● **About this task**: Scan the records below for the line with "ATOM 52 C C" and the line with "ATOM 78 C C", and retype that range exactly, both ends included, pictures excepted.

_ _ _

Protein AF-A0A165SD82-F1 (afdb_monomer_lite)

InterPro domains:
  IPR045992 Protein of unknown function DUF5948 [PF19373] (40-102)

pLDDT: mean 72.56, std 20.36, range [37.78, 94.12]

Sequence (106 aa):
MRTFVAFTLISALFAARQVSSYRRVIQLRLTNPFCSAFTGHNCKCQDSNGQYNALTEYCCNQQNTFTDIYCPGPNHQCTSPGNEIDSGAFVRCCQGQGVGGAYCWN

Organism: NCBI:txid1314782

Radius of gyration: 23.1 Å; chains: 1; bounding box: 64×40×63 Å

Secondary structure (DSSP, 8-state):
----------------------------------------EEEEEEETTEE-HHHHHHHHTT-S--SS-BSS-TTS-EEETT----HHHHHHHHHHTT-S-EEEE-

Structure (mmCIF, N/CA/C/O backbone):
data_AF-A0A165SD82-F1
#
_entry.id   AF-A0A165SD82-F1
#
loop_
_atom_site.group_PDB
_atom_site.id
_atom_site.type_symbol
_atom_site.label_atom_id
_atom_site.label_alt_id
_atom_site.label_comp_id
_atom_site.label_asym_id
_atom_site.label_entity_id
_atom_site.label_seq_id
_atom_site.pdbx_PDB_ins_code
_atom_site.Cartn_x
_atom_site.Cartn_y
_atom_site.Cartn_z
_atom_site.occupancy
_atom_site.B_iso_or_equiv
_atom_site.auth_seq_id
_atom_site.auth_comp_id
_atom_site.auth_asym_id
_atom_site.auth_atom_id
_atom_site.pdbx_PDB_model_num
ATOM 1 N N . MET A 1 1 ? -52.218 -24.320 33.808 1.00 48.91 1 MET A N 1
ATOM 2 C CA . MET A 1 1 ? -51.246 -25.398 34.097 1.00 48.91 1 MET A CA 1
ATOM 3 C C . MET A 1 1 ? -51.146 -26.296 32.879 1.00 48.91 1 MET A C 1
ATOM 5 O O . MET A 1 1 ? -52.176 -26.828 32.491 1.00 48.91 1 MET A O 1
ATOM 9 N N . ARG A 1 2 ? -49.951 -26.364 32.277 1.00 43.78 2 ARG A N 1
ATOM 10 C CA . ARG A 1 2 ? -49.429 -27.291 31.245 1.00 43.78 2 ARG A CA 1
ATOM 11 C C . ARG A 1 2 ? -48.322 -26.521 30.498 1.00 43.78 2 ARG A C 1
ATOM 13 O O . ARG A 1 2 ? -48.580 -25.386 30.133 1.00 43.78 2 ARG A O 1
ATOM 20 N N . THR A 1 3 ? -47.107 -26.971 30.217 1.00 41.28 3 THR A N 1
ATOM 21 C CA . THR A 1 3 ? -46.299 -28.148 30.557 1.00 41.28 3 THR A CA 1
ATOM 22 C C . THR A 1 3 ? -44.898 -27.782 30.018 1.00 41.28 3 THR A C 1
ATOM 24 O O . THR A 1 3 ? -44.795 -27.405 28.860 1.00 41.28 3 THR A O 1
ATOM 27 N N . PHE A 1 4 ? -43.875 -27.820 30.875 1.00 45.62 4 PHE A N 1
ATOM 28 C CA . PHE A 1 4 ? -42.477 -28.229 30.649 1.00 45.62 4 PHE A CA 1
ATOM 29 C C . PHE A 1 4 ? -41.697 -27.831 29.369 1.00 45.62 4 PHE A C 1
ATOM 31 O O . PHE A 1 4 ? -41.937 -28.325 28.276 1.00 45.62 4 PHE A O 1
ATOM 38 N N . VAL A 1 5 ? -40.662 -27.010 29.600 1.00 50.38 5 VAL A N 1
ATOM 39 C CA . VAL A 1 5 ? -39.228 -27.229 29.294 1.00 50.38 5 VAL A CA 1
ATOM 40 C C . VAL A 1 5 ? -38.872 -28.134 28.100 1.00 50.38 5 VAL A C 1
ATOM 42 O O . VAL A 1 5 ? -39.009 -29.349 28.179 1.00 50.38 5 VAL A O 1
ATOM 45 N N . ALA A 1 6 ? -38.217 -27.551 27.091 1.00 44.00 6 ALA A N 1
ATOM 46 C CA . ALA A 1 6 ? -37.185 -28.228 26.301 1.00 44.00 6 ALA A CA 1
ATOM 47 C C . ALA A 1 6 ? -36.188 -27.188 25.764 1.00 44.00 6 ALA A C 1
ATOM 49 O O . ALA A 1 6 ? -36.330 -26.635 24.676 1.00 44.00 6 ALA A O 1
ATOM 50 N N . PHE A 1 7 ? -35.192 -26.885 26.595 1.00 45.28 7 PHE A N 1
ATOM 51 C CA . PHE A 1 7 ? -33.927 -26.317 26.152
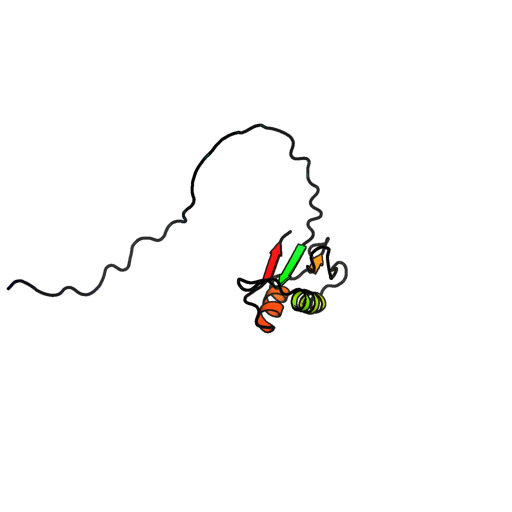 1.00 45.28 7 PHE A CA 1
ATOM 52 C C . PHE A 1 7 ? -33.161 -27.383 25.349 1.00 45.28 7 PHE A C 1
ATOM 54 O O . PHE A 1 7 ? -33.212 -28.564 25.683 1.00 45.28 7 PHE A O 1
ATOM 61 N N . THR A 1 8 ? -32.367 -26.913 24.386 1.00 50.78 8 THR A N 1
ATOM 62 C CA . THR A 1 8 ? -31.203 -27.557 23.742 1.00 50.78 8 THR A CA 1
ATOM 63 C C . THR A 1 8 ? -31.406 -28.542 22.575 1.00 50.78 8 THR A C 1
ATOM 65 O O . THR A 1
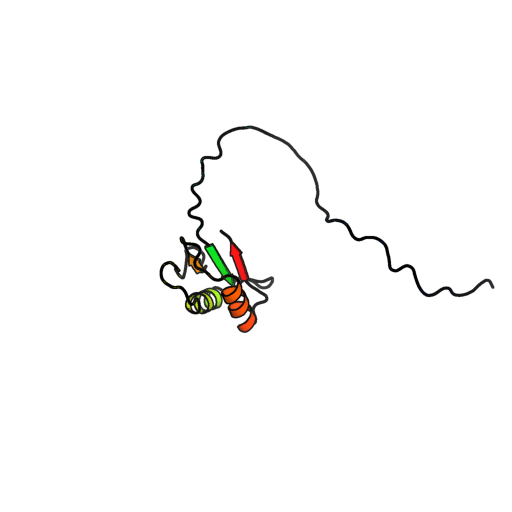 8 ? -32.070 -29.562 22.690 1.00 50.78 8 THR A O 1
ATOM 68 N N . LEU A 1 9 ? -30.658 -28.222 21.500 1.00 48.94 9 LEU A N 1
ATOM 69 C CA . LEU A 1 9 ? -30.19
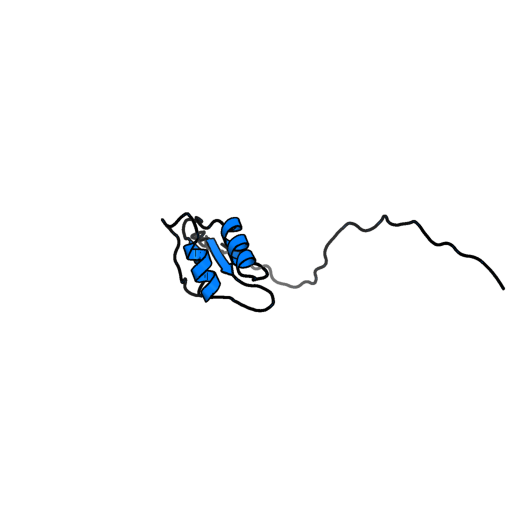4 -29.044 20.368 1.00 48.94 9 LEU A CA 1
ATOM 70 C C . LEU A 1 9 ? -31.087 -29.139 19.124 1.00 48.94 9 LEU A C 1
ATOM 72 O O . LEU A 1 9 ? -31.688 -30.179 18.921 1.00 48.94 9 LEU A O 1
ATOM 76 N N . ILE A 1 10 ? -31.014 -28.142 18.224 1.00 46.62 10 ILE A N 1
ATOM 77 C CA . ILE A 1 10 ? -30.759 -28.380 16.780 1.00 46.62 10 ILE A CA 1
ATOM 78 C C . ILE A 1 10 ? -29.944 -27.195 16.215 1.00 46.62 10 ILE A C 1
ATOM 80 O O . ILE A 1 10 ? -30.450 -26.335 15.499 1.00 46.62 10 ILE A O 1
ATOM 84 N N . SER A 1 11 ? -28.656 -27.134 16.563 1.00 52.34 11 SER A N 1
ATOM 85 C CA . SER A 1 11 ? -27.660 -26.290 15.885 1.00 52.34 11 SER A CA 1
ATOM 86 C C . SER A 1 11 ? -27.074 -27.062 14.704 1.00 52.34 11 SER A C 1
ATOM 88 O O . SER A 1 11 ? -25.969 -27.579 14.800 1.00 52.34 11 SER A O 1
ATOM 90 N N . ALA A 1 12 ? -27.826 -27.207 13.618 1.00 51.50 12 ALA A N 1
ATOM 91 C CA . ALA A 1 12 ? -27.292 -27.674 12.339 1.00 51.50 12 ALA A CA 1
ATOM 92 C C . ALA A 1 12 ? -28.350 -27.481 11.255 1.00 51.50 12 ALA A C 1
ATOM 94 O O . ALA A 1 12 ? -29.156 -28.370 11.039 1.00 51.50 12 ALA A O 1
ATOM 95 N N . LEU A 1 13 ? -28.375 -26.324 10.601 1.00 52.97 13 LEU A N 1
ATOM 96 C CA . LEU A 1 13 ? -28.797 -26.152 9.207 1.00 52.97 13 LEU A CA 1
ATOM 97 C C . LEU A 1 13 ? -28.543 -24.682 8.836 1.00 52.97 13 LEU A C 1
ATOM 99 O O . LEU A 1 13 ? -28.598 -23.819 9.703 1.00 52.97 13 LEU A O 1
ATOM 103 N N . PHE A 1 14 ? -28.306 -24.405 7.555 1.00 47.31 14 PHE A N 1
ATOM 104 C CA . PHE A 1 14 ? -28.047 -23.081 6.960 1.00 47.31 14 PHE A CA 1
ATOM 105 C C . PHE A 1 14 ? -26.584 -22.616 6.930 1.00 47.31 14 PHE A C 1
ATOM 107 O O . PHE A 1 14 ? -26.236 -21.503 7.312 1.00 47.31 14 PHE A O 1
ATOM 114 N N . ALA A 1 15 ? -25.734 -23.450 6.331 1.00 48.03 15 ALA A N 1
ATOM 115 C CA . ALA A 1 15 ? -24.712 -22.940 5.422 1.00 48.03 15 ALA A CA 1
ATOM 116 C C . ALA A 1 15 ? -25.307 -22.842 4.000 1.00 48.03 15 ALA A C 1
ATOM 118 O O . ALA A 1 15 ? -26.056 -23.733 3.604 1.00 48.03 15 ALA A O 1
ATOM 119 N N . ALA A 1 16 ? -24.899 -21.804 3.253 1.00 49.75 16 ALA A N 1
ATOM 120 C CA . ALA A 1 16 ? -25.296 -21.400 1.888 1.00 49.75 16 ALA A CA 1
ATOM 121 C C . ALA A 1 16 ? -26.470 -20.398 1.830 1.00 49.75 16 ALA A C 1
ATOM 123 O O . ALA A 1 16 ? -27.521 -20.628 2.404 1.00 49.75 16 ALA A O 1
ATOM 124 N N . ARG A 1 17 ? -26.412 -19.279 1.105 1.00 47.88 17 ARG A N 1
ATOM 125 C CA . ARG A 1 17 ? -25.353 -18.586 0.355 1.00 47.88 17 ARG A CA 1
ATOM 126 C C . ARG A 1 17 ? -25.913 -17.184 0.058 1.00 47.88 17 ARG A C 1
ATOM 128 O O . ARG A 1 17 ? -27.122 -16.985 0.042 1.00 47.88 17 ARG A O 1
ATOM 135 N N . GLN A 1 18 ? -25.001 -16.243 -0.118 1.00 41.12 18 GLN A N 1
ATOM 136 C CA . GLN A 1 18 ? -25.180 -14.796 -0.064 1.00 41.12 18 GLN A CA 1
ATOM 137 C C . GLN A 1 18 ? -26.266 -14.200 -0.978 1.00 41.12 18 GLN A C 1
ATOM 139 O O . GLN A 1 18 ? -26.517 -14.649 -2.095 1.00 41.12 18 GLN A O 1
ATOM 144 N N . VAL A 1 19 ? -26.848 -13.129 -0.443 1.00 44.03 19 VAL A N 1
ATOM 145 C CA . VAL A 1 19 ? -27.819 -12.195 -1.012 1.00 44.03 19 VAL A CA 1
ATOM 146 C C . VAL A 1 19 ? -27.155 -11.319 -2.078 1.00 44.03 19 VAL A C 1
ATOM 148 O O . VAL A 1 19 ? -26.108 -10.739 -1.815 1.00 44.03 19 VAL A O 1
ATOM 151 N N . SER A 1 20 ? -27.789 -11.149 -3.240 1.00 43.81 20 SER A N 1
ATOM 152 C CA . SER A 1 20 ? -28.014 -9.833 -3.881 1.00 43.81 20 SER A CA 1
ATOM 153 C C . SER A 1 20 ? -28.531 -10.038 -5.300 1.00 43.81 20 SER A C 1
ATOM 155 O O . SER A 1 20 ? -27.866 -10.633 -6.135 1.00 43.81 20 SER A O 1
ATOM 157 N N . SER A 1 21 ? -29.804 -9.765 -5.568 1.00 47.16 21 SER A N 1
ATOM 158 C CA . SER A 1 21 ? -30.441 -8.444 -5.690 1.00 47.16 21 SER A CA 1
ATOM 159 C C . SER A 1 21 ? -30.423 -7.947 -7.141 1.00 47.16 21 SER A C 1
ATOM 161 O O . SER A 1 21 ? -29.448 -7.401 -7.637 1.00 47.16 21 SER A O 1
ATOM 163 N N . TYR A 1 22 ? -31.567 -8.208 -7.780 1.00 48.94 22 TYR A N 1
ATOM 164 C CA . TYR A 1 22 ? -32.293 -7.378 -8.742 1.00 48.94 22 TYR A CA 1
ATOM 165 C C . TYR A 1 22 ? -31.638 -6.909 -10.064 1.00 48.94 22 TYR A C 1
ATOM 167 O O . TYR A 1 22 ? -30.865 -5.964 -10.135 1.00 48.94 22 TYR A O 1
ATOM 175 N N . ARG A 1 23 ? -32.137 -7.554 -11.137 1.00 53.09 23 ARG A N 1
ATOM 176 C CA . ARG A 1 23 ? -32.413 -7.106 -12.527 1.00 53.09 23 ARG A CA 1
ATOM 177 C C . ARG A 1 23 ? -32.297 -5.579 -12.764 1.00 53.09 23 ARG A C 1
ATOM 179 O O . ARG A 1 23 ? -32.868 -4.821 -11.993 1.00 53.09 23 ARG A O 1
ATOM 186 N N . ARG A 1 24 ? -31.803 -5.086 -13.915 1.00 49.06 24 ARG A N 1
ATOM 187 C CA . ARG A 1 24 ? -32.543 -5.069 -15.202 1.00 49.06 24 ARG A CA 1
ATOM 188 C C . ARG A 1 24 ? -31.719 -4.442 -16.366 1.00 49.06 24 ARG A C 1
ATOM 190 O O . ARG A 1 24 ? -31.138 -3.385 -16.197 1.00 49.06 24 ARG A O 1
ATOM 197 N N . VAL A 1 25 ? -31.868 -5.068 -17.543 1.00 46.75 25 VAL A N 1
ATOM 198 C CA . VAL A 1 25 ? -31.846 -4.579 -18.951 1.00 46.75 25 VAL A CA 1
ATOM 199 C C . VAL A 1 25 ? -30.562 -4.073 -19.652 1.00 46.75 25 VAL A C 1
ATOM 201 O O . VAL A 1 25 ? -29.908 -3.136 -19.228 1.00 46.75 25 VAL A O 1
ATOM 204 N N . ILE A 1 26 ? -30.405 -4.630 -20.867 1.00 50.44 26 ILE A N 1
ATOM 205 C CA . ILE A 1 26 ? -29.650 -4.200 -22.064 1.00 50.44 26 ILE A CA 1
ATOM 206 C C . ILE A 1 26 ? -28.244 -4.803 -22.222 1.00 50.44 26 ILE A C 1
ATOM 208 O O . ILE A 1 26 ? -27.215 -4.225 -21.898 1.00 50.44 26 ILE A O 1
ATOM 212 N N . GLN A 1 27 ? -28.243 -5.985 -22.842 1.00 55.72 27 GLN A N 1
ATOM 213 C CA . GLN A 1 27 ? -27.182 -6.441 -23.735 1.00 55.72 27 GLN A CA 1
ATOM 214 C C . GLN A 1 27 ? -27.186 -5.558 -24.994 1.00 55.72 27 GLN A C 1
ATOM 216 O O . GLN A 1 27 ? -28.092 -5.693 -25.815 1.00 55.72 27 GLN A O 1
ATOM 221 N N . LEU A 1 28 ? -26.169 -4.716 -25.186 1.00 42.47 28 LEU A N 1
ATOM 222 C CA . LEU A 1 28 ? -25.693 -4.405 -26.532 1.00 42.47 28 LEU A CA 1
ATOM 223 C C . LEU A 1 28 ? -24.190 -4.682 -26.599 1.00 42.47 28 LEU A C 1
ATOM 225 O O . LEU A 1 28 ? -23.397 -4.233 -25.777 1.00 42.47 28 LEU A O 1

_ _ _

● **Written solution**:
ATOM 52 C C . PHE A 1 7 ? -33.161 -27.383 25.349 1.00 45.28 7 PHE A C 1
ATOM 54 O O . PHE A 1 7 ? -33.212 -28.564 25.683 1.00 45.28 7 PHE A O 1
ATOM 61 N N . THR A 1 8 ? -32.367 -26.913 24.386 1.00 50.78 8 THR A N 1
ATOM 62 C CA . THR A 1 8 ? -31.203 -27.557 23.742 1.00 50.78 8 THR A CA 1
ATOM 63 C C . THR A 1 8 ? -31.406 -28.542 22.575 1.00 50.78 8 THR A C 1
ATOM 65 O O . THR A 1
 8 ? -32.070 -29.562 22.690 1.00 50.78 8 THR A O 1
ATOM 68 N N . LEU A 1 9 ? -30.658 -28.222 21.500 1.00 48.94 9 LEU A N 1
ATOM 69 C CA . LEU A 1 9 ? -30.19
4 -29.044 20.368 1.00 48.94 9 LEU A CA 1
ATOM 70 C C . LEU A 1 9 ? -31.087 -29.139 19.124 1.00 48.94 9 LEU A C 1
ATOM 72 O O . LEU A 1 9 ? -31.688 -30.179 18.921 1.00 48.94 9 LEU A O 1
ATOM 76 N N . ILE A 1 10 ? -31.014 -28.142 18.224 1.00 46.62 10 ILE A N 1
ATOM 77 C CA . ILE A 1 10 ? -30.759 -28.380 16.780 1.00 46.62 10 ILE A CA 1
ATOM 78 C C . ILE A 1 10 ? -29.944 -27.195 16.215 1.00 46.62 10 ILE A C 1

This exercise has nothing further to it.